The Holden ECOmmodore is a hybrid concept variant of the Holden VT Commodore, developed by Holden in conjunction with the CSIRO. It was powered by a 2.0-litre four-cylinder petrol engine combined with an electric motor running on lead-acid batteries.

The bodywork of the ECommodore resembled the production VT Commodore sedan models, however it utilized a fastback profile, using the longer wheelbase of the VT Commodore station wagon models. It also previewed a revised headlamp design that would be adopted on the VX Commodore, which replaced the VT model in October 2000. 

The ECommodore  was first unveiled at the Melbourne International Motor Show in May 2000, and in 2001 it made appearances at the North American International Auto Show in Detroit and the Hannover Trade Fair.

It was further used as the VIP car during the 2000 Summer Olympics Torch Relay held in Sydney.

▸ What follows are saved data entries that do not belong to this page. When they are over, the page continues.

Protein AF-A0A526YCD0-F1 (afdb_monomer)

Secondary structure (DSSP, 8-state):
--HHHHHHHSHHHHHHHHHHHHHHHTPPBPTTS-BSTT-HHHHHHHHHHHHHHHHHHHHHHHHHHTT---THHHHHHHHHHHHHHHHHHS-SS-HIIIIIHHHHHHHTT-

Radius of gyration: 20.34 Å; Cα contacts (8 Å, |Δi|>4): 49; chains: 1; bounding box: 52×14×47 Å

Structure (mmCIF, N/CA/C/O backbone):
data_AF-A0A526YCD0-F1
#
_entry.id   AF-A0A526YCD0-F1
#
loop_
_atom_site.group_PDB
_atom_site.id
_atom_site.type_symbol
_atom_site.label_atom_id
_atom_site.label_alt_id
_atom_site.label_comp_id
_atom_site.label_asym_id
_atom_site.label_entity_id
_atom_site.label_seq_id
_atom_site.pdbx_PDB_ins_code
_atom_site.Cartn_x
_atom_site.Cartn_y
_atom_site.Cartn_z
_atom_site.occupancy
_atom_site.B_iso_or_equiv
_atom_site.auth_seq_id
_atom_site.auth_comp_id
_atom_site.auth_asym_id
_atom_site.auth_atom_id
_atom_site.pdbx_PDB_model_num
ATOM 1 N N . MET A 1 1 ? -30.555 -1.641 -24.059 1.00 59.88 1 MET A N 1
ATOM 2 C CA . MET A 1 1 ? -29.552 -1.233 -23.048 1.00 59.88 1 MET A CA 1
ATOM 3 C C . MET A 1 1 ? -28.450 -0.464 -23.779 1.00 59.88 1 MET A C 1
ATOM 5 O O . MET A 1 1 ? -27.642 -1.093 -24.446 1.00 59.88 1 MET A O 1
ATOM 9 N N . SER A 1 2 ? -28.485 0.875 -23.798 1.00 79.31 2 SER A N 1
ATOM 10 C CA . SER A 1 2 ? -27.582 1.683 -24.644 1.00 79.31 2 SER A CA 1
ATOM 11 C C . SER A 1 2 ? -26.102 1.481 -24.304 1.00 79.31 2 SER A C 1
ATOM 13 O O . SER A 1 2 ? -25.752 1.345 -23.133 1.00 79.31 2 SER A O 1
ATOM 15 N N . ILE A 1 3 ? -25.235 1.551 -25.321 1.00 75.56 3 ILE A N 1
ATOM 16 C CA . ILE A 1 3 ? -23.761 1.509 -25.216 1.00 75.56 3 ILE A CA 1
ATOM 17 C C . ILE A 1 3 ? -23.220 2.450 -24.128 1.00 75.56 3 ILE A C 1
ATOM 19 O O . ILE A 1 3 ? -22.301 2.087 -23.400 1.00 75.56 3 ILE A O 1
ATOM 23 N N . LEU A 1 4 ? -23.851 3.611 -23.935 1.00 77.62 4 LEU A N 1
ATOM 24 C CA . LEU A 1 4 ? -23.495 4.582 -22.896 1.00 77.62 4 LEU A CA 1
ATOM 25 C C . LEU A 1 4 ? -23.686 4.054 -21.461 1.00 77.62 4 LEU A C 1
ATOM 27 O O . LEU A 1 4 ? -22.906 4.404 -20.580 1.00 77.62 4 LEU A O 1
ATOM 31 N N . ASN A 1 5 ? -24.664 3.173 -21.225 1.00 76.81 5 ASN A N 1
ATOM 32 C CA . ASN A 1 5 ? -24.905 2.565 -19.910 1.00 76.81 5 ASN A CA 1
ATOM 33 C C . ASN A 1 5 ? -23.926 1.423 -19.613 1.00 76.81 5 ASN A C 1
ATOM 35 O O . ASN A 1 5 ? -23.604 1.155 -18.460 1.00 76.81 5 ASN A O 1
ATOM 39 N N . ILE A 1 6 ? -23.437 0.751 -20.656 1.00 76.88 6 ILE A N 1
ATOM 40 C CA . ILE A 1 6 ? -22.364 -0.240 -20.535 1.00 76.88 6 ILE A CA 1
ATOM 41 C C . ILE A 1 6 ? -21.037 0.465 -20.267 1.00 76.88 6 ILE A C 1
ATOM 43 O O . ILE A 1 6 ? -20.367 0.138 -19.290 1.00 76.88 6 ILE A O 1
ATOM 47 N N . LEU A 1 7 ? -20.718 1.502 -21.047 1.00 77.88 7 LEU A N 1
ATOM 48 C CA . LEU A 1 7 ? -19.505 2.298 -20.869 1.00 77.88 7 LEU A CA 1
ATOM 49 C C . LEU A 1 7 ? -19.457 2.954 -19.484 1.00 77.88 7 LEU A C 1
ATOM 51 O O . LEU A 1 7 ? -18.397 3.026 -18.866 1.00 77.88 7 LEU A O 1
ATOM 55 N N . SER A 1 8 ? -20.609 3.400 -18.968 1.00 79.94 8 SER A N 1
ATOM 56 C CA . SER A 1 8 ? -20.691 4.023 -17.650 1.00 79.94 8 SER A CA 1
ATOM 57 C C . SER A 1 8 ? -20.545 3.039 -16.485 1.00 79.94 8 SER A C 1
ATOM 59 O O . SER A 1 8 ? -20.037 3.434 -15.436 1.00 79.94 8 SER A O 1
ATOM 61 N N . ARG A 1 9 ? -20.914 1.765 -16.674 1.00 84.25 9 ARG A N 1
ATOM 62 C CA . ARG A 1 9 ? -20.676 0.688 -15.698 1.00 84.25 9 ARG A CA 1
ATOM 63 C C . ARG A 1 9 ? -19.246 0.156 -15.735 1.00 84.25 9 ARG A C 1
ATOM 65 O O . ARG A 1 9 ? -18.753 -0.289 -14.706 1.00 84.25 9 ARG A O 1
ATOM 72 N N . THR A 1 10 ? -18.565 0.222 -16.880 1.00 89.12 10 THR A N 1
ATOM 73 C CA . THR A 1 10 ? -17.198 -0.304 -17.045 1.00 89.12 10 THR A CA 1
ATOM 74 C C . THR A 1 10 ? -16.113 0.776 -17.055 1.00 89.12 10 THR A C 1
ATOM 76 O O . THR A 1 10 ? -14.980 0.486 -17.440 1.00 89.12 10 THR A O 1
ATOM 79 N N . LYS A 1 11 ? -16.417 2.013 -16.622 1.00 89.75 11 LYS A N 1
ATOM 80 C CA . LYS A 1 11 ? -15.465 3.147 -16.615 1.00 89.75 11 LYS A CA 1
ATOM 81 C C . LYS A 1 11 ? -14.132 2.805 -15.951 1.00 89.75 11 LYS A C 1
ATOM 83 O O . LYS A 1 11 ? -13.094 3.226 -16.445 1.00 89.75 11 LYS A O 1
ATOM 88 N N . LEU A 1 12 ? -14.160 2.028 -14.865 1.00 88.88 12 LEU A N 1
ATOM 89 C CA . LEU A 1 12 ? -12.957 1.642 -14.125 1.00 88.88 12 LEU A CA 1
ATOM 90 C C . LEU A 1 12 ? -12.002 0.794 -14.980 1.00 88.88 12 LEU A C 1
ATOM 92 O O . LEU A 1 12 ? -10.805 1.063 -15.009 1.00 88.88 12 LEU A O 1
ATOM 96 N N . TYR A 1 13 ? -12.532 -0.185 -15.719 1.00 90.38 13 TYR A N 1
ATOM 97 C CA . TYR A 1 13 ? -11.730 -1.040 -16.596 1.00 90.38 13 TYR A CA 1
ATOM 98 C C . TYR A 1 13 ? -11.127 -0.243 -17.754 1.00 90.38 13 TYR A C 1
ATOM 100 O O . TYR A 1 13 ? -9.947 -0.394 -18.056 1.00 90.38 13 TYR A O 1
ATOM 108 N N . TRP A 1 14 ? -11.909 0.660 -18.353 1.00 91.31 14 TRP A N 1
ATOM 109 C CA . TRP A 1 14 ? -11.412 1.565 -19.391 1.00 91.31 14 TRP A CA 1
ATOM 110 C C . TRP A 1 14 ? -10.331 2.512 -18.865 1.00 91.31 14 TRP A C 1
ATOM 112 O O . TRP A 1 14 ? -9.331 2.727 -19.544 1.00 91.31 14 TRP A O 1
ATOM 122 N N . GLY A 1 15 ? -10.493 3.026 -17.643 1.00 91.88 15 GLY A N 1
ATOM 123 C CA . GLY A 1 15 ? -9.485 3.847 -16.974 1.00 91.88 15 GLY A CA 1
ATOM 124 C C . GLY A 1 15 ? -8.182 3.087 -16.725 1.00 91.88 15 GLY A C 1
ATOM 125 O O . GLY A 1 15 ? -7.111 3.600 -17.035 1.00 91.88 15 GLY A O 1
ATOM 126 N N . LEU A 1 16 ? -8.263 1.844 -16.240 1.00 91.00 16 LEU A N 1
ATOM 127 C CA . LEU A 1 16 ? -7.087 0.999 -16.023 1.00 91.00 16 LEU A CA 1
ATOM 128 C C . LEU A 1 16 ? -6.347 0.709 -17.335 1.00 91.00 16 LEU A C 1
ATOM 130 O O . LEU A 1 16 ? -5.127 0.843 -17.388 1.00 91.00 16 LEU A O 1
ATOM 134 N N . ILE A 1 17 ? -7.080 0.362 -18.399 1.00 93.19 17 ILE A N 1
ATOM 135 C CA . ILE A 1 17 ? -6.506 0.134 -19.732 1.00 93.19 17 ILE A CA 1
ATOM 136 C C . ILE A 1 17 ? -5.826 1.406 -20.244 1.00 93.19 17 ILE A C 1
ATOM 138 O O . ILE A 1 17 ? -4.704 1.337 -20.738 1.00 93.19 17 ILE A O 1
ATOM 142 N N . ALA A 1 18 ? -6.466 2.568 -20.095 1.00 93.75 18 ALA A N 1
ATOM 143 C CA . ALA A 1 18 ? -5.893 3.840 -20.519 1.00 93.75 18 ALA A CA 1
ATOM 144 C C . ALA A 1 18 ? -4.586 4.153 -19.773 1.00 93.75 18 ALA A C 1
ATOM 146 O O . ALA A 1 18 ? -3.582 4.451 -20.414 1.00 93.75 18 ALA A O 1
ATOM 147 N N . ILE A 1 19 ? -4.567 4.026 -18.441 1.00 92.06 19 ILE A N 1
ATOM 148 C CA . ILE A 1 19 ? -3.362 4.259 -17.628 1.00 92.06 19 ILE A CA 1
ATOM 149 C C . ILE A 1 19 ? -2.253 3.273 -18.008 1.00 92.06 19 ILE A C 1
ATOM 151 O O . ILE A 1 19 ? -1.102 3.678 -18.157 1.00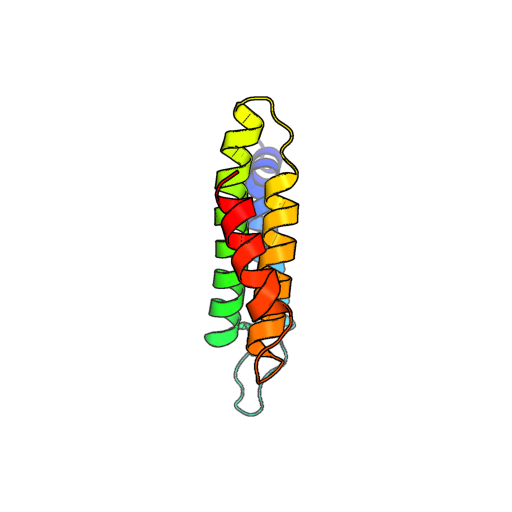 92.06 19 ILE A O 1
ATOM 155 N N . PHE A 1 20 ? -2.586 1.997 -18.211 1.00 92.69 20 PHE A N 1
ATOM 156 C CA . PHE A 1 20 ? -1.618 0.984 -18.621 1.00 92.69 20 PHE A CA 1
ATOM 157 C C . PHE A 1 20 ? -1.017 1.294 -19.998 1.00 92.69 20 PHE A C 1
ATOM 159 O O . PHE A 1 20 ? 0.200 1.264 -20.154 1.00 92.69 20 PHE A O 1
ATOM 166 N N . LEU A 1 21 ? -1.844 1.657 -20.984 1.00 94.19 21 LEU A N 1
ATOM 167 C CA . LEU A 1 21 ? -1.378 2.036 -22.320 1.00 94.19 21 LEU A CA 1
ATOM 168 C C . LEU A 1 21 ? -0.496 3.286 -22.285 1.00 94.19 21 LEU A C 1
ATOM 170 O O . LEU A 1 21 ? 0.561 3.296 -22.909 1.00 94.19 21 LEU A O 1
ATOM 174 N N . ILE A 1 22 ? -0.888 4.312 -21.527 1.00 94.25 22 ILE A N 1
ATOM 175 C CA . ILE A 1 22 ? -0.075 5.520 -21.337 1.00 94.25 22 ILE A CA 1
ATOM 176 C C . ILE A 1 22 ? 1.267 5.159 -20.689 1.00 94.25 22 ILE A C 1
ATOM 178 O O . ILE A 1 22 ? 2.305 5.631 -21.143 1.00 94.25 22 ILE A O 1
ATOM 182 N N . GLY A 1 23 ? 1.261 4.288 -19.677 1.00 91.12 23 GLY A N 1
ATOM 183 C CA . GLY A 1 23 ? 2.468 3.812 -19.007 1.00 91.12 23 GLY A CA 1
ATOM 184 C C . GLY A 1 23 ? 3.412 3.059 -19.942 1.00 91.12 23 GLY A C 1
ATOM 185 O O . GLY A 1 23 ? 4.607 3.330 -19.938 1.00 91.12 23 GLY A O 1
ATOM 186 N N . VAL A 1 24 ? 2.889 2.170 -20.792 1.00 91.69 24 VAL A N 1
ATOM 187 C CA . VAL A 1 24 ? 3.690 1.422 -21.774 1.00 91.69 24 VAL A CA 1
ATOM 188 C C . VAL A 1 24 ? 4.247 2.345 -22.856 1.00 91.69 24 VAL A C 1
ATOM 190 O O . VAL A 1 24 ? 5.441 2.288 -23.141 1.00 91.69 24 VAL A O 1
ATOM 193 N N . LEU A 1 25 ? 3.409 3.194 -23.454 1.00 91.62 25 LEU A N 1
ATOM 194 C CA . LEU A 1 25 ? 3.798 4.051 -24.579 1.00 91.62 25 LEU A CA 1
ATOM 195 C C . LEU A 1 25 ? 4.707 5.209 -24.153 1.00 91.62 25 LEU A C 1
ATOM 197 O O . LEU A 1 25 ? 5.602 5.591 -24.900 1.00 91.62 25 LEU A O 1
ATOM 201 N N . GLY A 1 26 ? 4.484 5.763 -22.960 1.00 89.50 26 GLY A N 1
ATOM 202 C CA . GLY A 1 26 ? 5.279 6.853 -22.395 1.00 89.50 26 GLY A CA 1
ATOM 203 C C . GLY A 1 26 ? 6.524 6.395 -21.635 1.00 89.50 26 GLY A C 1
ATOM 204 O O . GLY A 1 26 ? 7.266 7.239 -21.133 1.00 89.50 26 GLY A O 1
ATOM 205 N N . SER A 1 27 ? 6.759 5.084 -21.505 1.00 90.25 27 SER A N 1
ATOM 206 C CA . SER A 1 27 ? 7.891 4.579 -20.728 1.00 90.25 27 SER A CA 1
ATOM 207 C C . SER A 1 27 ? 9.229 4.848 -21.421 1.00 90.25 27 SER A C 1
ATOM 209 O O . SER A 1 27 ? 9.371 4.547 -22.610 1.00 90.25 27 SER A O 1
ATOM 211 N N . PRO A 1 28 ? 10.253 5.318 -20.685 1.00 86.56 28 PRO A N 1
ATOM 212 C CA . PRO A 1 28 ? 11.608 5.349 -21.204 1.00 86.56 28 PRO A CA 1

The ECommodore was never officially planned to reach production, only remaining as a concept.

Currently the ECOmmodore remains little more than a marketing concept, the company since focussing its energy conservation efforts on alternative fuels. After its time in the spotlight, the ECOmmodore, unlike many concept cars, was not scrapped. It is currently part of the National Motor Museum's collection in Birdwood, South Australia.

There were reports of Holden planning to release a hybrid version of the Holden VE Commodore by 2010, in order to boost sales and export potential. These plans were not carried out on any model of Commodore, with any plans dying with the closure of Holden in 2020.